++++ DATA
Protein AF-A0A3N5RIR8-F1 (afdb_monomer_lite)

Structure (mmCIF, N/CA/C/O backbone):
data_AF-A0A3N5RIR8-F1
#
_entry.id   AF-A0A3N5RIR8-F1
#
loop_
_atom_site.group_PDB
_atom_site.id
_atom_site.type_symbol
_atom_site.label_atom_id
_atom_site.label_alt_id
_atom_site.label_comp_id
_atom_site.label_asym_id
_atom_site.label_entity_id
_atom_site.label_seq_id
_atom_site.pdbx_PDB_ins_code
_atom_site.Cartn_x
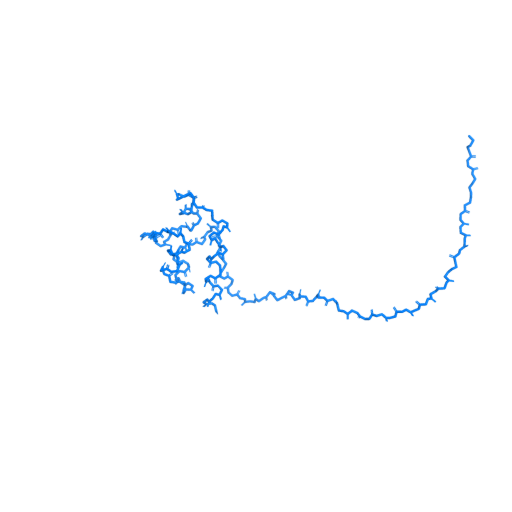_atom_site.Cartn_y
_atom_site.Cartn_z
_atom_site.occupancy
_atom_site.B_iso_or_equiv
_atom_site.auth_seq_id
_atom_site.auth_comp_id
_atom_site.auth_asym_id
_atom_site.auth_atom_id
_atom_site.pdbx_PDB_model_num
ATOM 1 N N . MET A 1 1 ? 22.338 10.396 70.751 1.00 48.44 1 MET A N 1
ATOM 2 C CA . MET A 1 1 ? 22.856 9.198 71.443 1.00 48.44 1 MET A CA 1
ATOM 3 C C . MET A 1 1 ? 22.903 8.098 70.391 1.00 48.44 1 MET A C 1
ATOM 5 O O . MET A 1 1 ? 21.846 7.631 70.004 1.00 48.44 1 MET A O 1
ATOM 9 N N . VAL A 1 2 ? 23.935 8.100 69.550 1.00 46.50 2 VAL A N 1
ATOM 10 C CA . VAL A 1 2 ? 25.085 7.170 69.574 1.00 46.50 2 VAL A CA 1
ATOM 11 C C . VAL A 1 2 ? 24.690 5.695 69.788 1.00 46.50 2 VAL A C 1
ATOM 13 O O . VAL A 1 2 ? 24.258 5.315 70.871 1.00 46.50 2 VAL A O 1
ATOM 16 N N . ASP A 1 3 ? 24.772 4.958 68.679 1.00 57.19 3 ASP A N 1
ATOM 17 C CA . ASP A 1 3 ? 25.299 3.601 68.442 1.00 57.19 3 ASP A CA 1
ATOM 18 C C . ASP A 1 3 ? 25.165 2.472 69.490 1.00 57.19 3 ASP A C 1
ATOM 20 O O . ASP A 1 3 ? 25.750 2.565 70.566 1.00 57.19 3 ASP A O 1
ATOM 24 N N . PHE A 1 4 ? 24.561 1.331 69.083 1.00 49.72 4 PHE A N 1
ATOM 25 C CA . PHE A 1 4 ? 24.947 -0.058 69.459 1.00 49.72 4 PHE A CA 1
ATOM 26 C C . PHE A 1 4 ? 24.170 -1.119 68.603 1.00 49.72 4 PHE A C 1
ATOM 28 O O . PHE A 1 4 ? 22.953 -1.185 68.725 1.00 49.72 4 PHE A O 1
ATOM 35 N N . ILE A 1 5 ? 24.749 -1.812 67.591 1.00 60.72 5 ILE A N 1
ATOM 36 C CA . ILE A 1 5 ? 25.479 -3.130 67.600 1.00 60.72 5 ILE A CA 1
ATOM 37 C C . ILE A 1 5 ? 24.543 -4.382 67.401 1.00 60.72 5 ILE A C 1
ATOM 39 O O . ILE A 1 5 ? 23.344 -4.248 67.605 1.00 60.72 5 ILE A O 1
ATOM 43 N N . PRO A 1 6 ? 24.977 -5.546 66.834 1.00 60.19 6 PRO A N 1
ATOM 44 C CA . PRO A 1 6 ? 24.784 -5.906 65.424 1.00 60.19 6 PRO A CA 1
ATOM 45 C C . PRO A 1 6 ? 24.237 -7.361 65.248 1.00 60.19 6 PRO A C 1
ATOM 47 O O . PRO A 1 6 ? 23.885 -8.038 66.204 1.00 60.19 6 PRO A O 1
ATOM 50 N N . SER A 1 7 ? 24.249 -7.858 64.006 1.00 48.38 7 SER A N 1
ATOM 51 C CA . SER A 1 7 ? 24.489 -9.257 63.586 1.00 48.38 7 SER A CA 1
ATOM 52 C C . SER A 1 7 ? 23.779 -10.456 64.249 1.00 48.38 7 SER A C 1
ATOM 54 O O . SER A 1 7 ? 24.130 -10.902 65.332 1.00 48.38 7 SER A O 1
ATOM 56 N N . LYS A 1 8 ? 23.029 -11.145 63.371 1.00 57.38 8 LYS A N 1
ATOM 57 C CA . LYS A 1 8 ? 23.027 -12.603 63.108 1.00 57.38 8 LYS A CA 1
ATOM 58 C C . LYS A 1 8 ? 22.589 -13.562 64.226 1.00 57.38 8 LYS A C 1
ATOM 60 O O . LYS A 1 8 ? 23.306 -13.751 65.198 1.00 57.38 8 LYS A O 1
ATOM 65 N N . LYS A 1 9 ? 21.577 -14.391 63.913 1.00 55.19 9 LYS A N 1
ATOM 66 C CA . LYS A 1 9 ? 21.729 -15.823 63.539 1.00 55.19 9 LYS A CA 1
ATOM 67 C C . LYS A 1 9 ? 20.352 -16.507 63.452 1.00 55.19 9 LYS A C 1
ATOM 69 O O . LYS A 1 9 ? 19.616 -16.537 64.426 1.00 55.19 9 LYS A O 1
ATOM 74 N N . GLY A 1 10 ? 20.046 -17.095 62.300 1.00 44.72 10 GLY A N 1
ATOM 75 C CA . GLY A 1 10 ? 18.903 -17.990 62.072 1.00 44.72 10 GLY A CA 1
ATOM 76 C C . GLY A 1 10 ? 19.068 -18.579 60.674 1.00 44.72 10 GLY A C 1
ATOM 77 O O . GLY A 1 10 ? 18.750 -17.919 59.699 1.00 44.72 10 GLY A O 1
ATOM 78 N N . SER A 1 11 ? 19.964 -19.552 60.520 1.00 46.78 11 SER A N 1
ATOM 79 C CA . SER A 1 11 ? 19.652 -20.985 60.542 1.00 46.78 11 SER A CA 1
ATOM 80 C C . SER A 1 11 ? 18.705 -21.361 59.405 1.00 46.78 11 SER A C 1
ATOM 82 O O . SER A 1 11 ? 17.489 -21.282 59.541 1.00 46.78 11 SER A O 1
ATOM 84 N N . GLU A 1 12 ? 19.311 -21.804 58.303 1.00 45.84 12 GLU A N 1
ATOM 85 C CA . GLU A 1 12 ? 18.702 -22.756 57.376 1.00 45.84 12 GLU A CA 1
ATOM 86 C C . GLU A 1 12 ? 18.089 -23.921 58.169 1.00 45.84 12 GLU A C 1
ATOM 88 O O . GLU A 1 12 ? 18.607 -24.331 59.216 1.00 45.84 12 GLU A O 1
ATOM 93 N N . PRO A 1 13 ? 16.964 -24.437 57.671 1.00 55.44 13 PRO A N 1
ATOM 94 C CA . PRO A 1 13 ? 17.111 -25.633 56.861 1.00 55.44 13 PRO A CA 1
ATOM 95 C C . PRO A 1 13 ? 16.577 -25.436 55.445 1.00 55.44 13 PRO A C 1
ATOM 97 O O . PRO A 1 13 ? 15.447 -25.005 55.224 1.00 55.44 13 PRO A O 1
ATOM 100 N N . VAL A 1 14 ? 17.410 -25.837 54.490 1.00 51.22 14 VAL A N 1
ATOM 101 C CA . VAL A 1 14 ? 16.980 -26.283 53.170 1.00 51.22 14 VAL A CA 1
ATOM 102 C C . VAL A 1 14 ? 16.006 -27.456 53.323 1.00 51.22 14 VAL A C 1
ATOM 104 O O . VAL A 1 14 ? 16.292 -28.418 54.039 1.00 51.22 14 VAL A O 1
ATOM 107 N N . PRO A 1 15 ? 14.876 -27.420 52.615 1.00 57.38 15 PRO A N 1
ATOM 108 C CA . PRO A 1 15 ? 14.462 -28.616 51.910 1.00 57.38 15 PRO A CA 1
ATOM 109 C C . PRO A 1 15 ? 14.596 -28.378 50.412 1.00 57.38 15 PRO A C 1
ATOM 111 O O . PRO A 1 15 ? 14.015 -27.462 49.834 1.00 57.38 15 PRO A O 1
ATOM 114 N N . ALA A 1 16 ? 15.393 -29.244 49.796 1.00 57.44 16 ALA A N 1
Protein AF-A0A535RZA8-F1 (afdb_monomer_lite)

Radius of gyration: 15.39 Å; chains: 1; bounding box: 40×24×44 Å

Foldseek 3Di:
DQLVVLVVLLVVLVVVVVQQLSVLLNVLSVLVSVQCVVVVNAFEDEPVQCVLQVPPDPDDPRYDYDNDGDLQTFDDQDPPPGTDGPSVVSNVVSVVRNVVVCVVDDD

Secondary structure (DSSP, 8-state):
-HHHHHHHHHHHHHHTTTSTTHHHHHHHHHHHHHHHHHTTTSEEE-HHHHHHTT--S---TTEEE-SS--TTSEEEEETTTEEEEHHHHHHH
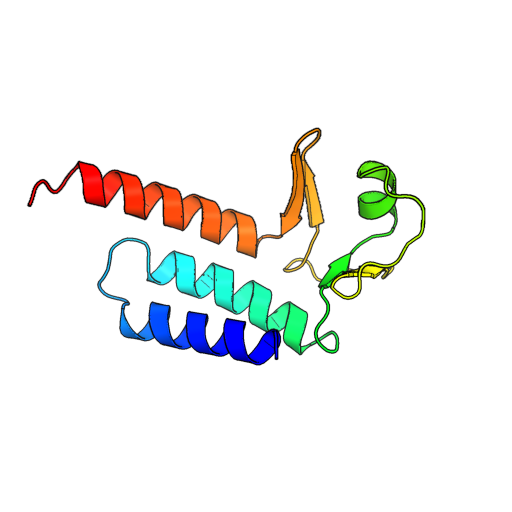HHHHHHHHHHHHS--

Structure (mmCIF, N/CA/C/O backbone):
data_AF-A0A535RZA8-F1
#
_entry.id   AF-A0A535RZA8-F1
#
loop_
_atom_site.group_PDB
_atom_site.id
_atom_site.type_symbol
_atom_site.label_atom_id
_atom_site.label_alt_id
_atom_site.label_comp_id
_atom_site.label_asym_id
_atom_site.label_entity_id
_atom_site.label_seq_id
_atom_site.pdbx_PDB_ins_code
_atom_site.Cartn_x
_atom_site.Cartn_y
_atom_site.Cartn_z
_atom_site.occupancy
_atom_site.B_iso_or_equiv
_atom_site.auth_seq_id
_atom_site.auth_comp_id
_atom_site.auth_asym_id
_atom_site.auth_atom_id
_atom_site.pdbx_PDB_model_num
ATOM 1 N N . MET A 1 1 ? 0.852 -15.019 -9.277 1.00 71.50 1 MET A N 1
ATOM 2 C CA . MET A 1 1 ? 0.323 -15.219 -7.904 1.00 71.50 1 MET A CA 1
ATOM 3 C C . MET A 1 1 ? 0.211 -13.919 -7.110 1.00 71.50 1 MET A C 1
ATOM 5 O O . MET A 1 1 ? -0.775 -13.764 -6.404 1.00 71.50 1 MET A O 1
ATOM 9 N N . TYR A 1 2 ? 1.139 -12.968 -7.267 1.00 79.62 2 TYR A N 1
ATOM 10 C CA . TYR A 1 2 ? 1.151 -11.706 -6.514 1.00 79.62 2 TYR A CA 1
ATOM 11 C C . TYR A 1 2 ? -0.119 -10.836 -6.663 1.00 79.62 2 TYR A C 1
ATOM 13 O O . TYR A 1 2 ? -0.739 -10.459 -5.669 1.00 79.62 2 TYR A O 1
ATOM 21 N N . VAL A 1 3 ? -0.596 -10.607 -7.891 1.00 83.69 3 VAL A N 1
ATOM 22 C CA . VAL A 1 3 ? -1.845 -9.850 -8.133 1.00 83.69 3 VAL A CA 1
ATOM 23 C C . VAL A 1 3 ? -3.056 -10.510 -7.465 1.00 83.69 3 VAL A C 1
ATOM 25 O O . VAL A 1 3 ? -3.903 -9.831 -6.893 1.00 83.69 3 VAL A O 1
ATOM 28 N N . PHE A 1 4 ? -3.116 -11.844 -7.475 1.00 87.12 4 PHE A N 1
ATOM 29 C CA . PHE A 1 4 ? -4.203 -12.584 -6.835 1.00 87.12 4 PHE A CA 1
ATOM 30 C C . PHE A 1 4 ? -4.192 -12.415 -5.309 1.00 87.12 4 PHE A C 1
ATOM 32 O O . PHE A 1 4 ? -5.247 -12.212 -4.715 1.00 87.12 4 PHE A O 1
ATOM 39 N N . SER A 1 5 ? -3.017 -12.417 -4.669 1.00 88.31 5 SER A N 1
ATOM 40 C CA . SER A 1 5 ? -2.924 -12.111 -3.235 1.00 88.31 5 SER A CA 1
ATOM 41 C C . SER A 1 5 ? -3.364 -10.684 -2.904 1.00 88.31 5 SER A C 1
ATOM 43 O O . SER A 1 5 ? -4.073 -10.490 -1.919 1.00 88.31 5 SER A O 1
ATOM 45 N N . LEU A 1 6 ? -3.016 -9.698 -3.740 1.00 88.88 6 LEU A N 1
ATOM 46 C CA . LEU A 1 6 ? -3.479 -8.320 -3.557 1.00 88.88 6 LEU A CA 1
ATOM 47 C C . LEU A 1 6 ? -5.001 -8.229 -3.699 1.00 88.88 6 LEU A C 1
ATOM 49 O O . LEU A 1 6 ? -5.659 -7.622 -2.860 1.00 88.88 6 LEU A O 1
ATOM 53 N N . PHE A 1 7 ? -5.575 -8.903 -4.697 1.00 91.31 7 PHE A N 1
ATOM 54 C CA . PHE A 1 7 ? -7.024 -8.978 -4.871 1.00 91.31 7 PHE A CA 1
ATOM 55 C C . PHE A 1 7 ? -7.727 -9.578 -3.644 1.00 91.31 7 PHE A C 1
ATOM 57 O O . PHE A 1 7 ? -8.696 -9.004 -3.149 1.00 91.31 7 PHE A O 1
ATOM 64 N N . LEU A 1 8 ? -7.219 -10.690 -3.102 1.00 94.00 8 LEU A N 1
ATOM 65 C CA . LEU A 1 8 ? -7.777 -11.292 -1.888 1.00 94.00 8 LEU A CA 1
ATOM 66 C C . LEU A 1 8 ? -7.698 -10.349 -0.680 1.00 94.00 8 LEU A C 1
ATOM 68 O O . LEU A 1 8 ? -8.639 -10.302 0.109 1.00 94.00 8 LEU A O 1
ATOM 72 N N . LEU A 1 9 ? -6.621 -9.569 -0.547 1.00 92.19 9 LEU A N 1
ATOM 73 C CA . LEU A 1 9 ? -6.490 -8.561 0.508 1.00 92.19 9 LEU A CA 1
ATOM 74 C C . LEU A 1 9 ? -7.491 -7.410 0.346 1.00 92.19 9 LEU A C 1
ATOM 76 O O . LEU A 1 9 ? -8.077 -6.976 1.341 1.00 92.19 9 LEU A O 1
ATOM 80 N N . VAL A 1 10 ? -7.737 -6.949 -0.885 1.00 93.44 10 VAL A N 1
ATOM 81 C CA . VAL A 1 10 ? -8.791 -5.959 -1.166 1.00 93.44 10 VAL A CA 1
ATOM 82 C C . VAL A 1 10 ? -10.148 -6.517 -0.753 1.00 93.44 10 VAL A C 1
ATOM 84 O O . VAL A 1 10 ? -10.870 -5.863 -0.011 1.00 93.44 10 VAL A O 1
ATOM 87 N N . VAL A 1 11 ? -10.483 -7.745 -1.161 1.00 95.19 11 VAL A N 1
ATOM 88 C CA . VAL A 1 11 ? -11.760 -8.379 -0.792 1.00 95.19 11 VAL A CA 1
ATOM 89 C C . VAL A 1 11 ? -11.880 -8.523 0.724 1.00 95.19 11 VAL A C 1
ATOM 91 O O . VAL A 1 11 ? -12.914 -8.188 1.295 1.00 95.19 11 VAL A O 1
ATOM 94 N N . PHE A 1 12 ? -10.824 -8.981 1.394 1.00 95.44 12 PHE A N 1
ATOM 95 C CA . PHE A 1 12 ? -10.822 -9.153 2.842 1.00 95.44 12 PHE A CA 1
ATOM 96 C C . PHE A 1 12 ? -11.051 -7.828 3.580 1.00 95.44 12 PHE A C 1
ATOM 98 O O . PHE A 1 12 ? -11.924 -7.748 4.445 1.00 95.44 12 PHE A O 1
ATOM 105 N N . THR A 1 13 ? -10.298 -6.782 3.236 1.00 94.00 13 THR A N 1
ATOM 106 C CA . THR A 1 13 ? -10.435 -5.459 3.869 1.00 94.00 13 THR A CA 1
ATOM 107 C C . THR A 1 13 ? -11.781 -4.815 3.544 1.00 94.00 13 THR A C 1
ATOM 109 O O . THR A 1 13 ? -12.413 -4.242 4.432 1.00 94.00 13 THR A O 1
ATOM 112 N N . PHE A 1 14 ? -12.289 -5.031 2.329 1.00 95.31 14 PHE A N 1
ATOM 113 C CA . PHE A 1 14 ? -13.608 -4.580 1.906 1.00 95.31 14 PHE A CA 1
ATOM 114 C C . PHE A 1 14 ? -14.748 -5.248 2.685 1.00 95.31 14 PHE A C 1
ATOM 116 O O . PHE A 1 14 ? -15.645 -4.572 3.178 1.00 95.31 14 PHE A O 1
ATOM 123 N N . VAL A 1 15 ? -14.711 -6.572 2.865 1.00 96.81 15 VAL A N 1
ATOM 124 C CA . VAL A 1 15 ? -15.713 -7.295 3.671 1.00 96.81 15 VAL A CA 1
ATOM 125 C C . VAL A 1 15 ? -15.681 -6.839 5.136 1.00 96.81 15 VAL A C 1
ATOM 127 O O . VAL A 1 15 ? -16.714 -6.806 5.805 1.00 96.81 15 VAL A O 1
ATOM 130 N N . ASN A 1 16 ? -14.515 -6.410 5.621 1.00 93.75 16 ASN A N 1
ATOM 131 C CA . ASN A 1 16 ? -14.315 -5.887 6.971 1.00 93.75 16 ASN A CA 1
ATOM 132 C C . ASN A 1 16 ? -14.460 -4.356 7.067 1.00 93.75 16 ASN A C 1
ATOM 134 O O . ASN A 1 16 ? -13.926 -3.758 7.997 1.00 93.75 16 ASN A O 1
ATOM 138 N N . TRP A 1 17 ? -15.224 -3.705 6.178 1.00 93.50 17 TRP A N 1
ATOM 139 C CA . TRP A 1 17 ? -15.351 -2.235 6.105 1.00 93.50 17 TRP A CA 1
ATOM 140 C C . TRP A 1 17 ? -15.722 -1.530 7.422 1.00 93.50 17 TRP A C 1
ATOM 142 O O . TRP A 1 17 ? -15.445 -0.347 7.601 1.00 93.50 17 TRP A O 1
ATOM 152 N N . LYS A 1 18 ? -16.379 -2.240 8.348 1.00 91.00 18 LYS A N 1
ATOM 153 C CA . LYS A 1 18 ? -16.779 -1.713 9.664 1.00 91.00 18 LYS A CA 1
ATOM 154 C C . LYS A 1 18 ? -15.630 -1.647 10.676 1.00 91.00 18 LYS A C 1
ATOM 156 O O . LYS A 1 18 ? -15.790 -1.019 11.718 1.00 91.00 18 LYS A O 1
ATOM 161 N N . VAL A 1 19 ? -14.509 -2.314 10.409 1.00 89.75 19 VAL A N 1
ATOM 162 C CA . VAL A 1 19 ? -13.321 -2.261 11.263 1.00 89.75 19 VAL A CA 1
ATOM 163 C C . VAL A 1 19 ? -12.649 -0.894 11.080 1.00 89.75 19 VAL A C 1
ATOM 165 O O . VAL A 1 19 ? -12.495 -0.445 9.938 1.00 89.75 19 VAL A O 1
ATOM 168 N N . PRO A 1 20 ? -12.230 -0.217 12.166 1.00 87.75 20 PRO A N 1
++++++++
PROBLEM REQUIREMENTS:
Could you reproduce exactly the lines from the first line of the listing through the line containing "ATOM 24 N N", both included, with pictures left out?

YOUR SOLUTION:
Protein AF-A0A3N5RIR8-F1 (afdb_monomer_lite)

Structure (mmCIF, N/CA/C/O backbone):
data_AF-A0A3N5RIR8-F1
#
_entry.id   AF-A0A3N5RIR8-F1
#
loop_
_atom_site.group_PDB
_atom_site.id
_atom_site.type_symbol
_atom_site.label_atom_id
_atom_site.label_alt_id
_atom_site.label_comp_id
_atom_site.label_asym_id
_atom_site.label_entity_id
_atom_site.label_seq_id
_atom_site.pdbx_PDB_ins_code
_atom_site.Cartn_x
_atom_site.Cartn_y
_atom_site.Cartn_z
_atom_site.occupancy
_atom_site.B_iso_or_equiv
_atom_site.auth_seq_id
_atom_site.auth_comp_id
_atom_site.auth_asym_id
_atom_site.auth_atom_id
_atom_site.pdbx_PDB_model_num
ATOM 1 N N . MET A 1 1 ? 22.338 10.396 70.751 1.00 48.44 1 MET A N 1
ATOM 2 C CA . MET A 1 1 ? 22.856 9.198 71.443 1.00 48.44 1 MET A CA 1
ATOM 3 C C . MET A 1 1 ? 22.903 8.098 70.391 1.00 48.44 1 MET A C 1
ATOM 5 O O . MET A 1 1 ? 21.846 7.631 70.004 1.00 48.44 1 MET A O 1
ATOM 9 N N . VAL A 1 2 ? 23.935 8.100 69.550 1.00 46.50 2 VAL A N 1
ATOM 10 C CA . VAL A 1 2 ? 25.085 7.170 69.574 1.00 46.50 2 VAL A CA 1
ATOM 11 C C . VAL A 1 2 ? 24.690 5.695 69.788 1.00 46.50 2 VAL A C 1
ATOM 13 O O . VAL A 1 2 ? 24.258 5.315 70.871 1.00 46.50 2 VAL A O 1
ATOM 16 N N . ASP A 1 3 ? 24.772 4.958 68.679 1.00 57.19 3 ASP A N 1
ATOM 17 C CA . ASP A 1 3 ? 25.299 3.601 68.442 1.00 57.19 3 ASP A CA 1
ATOM 18 C C . ASP A 1 3 ? 25.165 2.472 69.490 1.00 57.19 3 ASP A C 1
ATOM 20 O O . ASP A 1 3 ? 25.750 2.565 70.566 1.00 57.19 3 ASP A O 1
ATOM 24 N N . PHE A 1 4 ? 24.561 1.331 69.083 1.00 49.72 4 PHE A N 1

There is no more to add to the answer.